* [ABOUT THIS EXERCISE] Scan the records below for the line with "ATOM 88 O O" and the line with "ATOM 115 N N", and retype that range exactly, both ends included, pictures excepted.

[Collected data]
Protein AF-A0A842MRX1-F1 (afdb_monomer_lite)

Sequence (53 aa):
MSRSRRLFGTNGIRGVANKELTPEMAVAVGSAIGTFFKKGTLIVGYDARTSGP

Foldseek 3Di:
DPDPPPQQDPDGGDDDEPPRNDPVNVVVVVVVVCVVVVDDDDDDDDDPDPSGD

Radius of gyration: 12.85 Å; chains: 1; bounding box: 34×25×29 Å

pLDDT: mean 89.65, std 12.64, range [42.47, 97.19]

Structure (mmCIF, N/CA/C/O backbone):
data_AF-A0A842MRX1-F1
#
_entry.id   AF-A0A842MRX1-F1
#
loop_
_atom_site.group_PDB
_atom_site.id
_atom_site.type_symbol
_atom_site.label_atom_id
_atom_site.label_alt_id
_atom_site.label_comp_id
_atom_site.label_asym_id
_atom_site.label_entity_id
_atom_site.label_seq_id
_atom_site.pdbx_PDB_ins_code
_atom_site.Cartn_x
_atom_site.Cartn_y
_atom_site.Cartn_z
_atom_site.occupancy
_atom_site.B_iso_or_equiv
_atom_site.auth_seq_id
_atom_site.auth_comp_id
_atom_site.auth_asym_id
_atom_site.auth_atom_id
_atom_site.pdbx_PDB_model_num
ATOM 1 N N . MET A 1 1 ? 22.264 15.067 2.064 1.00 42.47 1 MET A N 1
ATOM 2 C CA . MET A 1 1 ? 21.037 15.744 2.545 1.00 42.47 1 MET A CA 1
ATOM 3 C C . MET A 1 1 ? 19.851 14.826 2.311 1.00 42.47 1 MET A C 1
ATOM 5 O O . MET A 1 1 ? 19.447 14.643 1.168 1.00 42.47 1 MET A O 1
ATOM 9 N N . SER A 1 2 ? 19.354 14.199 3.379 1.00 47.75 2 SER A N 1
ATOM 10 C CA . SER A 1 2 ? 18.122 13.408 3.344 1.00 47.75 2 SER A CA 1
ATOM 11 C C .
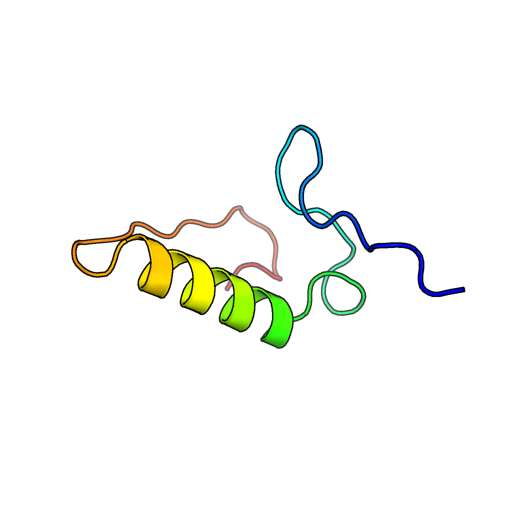 SER A 1 2 ? 16.972 14.349 2.989 1.00 47.75 2 SER A C 1
ATOM 13 O O . SER A 1 2 ? 16.544 15.150 3.819 1.00 47.75 2 SER A O 1
ATOM 15 N N . ARG A 1 3 ? 16.529 14.345 1.725 1.00 55.03 3 ARG A N 1
ATOM 16 C CA . ARG A 1 3 ? 15.263 14.995 1.380 1.00 55.03 3 ARG A CA 1
ATOM 17 C C . ARG A 1 3 ? 14.201 14.215 2.134 1.00 55.03 3 ARG A C 1
ATOM 19 O O . ARG A 1 3 ? 14.093 13.010 1.926 1.00 55.03 3 ARG A O 1
ATOM 26 N N . SER A 1 4 ? 13.454 14.900 2.996 1.00 58.50 4 SER A N 1
ATOM 27 C CA . SER A 1 4 ? 12.195 14.392 3.537 1.00 58.50 4 SER A CA 1
ATOM 28 C C . SER A 1 4 ? 11.422 13.779 2.364 1.00 58.50 4 SER A C 1
ATOM 30 O O . SER A 1 4 ? 11.046 14.464 1.407 1.00 58.50 4 SER A O 1
ATOM 32 N N . ARG A 1 5 ? 11.346 12.445 2.338 1.00 65.12 5 ARG A N 1
ATOM 33 C CA . ARG A 1 5 ? 10.737 11.726 1.225 1.00 65.12 5 ARG A CA 1
ATOM 34 C C . ARG A 1 5 ? 9.243 11.839 1.458 1.00 65.12 5 ARG A C 1
ATOM 36 O O . ARG A 1 5 ? 8.674 11.095 2.248 1.00 65.12 5 ARG A O 1
ATOM 43 N N . ARG A 1 6 ? 8.627 12.853 0.848 1.00 75.69 6 ARG A N 1
ATOM 44 C CA . ARG A 1 6 ? 7.183 13.073 0.923 1.00 75.69 6 ARG A CA 1
ATOM 45 C C . ARG A 1 6 ? 6.491 11.858 0.303 1.00 75.69 6 ARG A C 1
ATOM 47 O O . ARG A 1 6 ? 6.462 11.724 -0.914 1.00 75.69 6 ARG A O 1
ATOM 54 N N . LEU A 1 7 ? 5.997 10.961 1.156 1.00 80.94 7 LEU A N 1
ATOM 55 C CA . LEU A 1 7 ? 5.355 9.713 0.735 1.00 80.94 7 LEU A CA 1
ATOM 56 C C . LEU A 1 7 ? 4.015 9.979 0.045 1.00 80.94 7 LEU A C 1
ATOM 58 O O . LEU A 1 7 ? 3.706 9.358 -0.965 1.00 80.94 7 LEU A O 1
ATOM 62 N N . PHE A 1 8 ? 3.242 10.929 0.570 1.00 85.06 8 PHE A N 1
ATOM 63 C CA . PHE A 1 8 ? 1.896 11.233 0.096 1.00 85.06 8 PHE A CA 1
ATOM 64 C C . PHE A 1 8 ? 1.896 12.477 -0.803 1.00 85.06 8 PHE A C 1
ATOM 66 O O . PHE A 1 8 ? 2.160 13.596 -0.345 1.00 85.06 8 PHE A O 1
ATOM 73 N N . GLY A 1 9 ? 1.607 12.267 -2.089 1.00 82.75 9 GLY A N 1
ATOM 74 C CA . GLY A 1 9 ? 1.279 13.325 -3.044 1.00 82.75 9 GLY A CA 1
ATOM 75 C C . GLY A 1 9 ? -0.226 13.610 -3.082 1.00 82.75 9 GLY A C 1
ATOM 76 O O . GLY A 1 9 ? -0.981 13.128 -2.243 1.00 82.75 9 GLY A O 1
ATOM 77 N N . THR A 1 10 ? -0.680 14.355 -4.092 1.00 85.44 10 THR A N 1
ATOM 78 C CA . THR A 1 10 ? -2.104 14.706 -4.277 1.00 85.44 10 THR A CA 1
ATOM 79 C C . THR A 1 10 ? -3.017 13.479 -4.367 1.00 85.44 10 THR A C 1
ATOM 81 O O . THR A 1 10 ? -4.134 13.510 -3.872 1.00 85.44 10 THR A O 1
ATOM 84 N N . ASN A 1 11 ? -2.526 12.390 -4.967 1.00 84.38 11 ASN A N 1
ATOM 85 C CA . ASN A 1 11 ? -3.290 11.169 -5.236 1.00 84.38 11 ASN A CA 1
ATOM 86 C C . ASN A 1 11 ? -2.660 9.939 -4.560 1.00 84.38 11 ASN A C 1
ATOM 88 O O . ASN A 1 11 ? -2.513 8.893 -5.194 1.00 84.38 11 ASN A O 1
ATOM 92 N N . GLY A 1 12 ? -2.213 10.087 -3.310 1.00 90.19 12 GLY A N 1
ATOM 93 C CA . GLY A 1 12 ? -1.621 9.002 -2.525 1.00 90.19 12 GLY A CA 1
ATOM 94 C C . GLY A 1 12 ? -0.128 8.779 -2.774 1.00 90.19 12 GLY A C 1
ATOM 95 O O . GLY A 1 12 ? 0.598 9.687 -3.191 1.00 90.19 12 GLY A O 1
ATOM 96 N N . ILE A 1 13 ? 0.328 7.566 -2.461 1.00 93.25 13 ILE A N 1
ATOM 97 C CA . ILE A 1
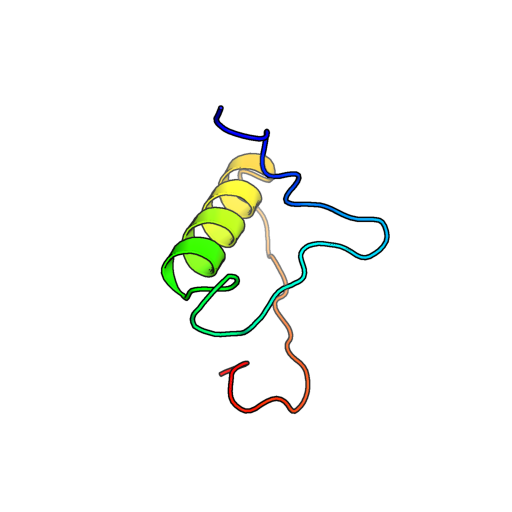 13 ? 1.721 7.133 -2.600 1.00 93.25 13 ILE A CA 1
ATOM 98 C C . ILE A 1 13 ? 1.936 6.621 -4.026 1.00 93.25 13 ILE A C 1
ATOM 100 O O . ILE A 1 13 ? 1.162 5.801 -4.517 1.00 93.25 13 ILE A O 1
ATOM 104 N N . ARG A 1 14 ? 2.977 7.106 -4.707 1.00 91.31 14 ARG A N 1
ATOM 105 C CA . ARG A 1 14 ? 3.303 6.713 -6.084 1.00 91.31 14 ARG A CA 1
ATOM 106 C C . ARG A 1 14 ? 4.786 6.427 -6.232 1.00 91.31 14 ARG A C 1
ATOM 108 O O . ARG A 1 14 ? 5.608 7.083 -5.601 1.00 91.31 14 ARG A O 1
ATOM 115 N N . GLY A 1 15 ? 5.099 5.484 -7.110 1.00 91.12 15 GLY A N 1
ATOM 116 C CA . GLY A 1 15 ? 6.466 5.171 -7.480 1.00 91.12 15 GLY A CA 1
ATOM 117 C C . GLY A 1 15 ? 6.563 3.933 -8.359 1.00 91.12 15 GLY A C 1
ATOM 118 O O . GLY A 1 15 ? 5.559 3.296 -8.684 1.00 91.12 15 GLY A O 1
ATOM 119 N N . VAL A 1 16 ? 7.788 3.601 -8.748 1.00 94.00 16 VAL A N 1
ATOM 120 C CA . VAL A 1 16 ? 8.095 2.396 -9.526 1.00 94.00 16 VAL A CA 1
ATOM 121 C C . VAL A 1 16 ? 8.079 1.162 -8.617 1.00 94.00 16 VAL A C 1
ATOM 123 O O . VAL A 1 16 ? 8.767 1.133 -7.591 1.00 94.00 16 VAL A O 1
ATOM 126 N N . ALA A 1 17 ? 7.319 0.135 -9.007 1.00 95.50 17 ALA A N 1
ATOM 127 C CA . ALA A 1 17 ? 7.266 -1.144 -8.299 1.00 95.50 17 ALA A CA 1
ATOM 128 C C . ALA A 1 17 ? 8.668 -1.766 -8.168 1.00 95.50 17 ALA A C 1
ATOM 130 O O . ALA A 1 17 ? 9.479 -1.681 -9.093 1.00 95.50 17 ALA A O 1
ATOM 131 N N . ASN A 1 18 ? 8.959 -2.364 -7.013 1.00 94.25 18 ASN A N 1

* [ANSWER SECTION]
ATOM 88 O O . ASN A 1 11 ? -2.513 8.893 -5.194 1.00 84.38 11 ASN A O 1
ATOM 92 N N . GLY A 1 12 ? -2.213 10.087 -3.310 1.00 90.19 12 GLY A N 1
ATOM 93 C CA . GLY A 1 12 ? -1.621 9.002 -2.525 1.00 90.19 12 GLY A CA 1
ATOM 94 C C . GLY A 1 12 ? -0.128 8.779 -2.774 1.00 90.19 12 GLY A C 1
ATOM 95 O O . GLY A 1 12 ? 0.598 9.687 -3.191 1.00 90.19 12 GLY A O 1
ATOM 96 N N . ILE A 1 13 ? 0.328 7.566 -2.461 1.00 93.25 13 ILE A N 1
ATOM 97 C CA . ILE A 1
 13 ? 1.721 7.133 -2.600 1.00 93.25 13 ILE A CA 1
ATOM 98 C C . ILE A 1 13 ? 1.936 6.621 -4.026 1.00 93.25 13 ILE A C 1
ATOM 100 O O . ILE A 1 13 ? 1.162 5.801 -4.517 1.00 93.25 13 ILE A O 1
ATOM 104 N N . ARG A 1 14 ? 2.977 7.106 -4.707 1.00 91.31 14 ARG A N 1
ATOM 105 C CA . ARG A 1 14 ? 3.303 6.713 -6.084 1.00 91.31 14 ARG A CA 1
ATOM 106 C C . ARG A 1 14 ? 4.786 6.427 -6.232 1.00 91.31 14 ARG A C 1
ATOM 108 O O . ARG A 1 14 ? 5.608 7.083 -5.601 1.00 91.31 14 ARG A O 1
ATOM 115 N N . GLY A 1 15 ? 5.099 5.484 -7.110 1.00 91.12 15 GLY A N 1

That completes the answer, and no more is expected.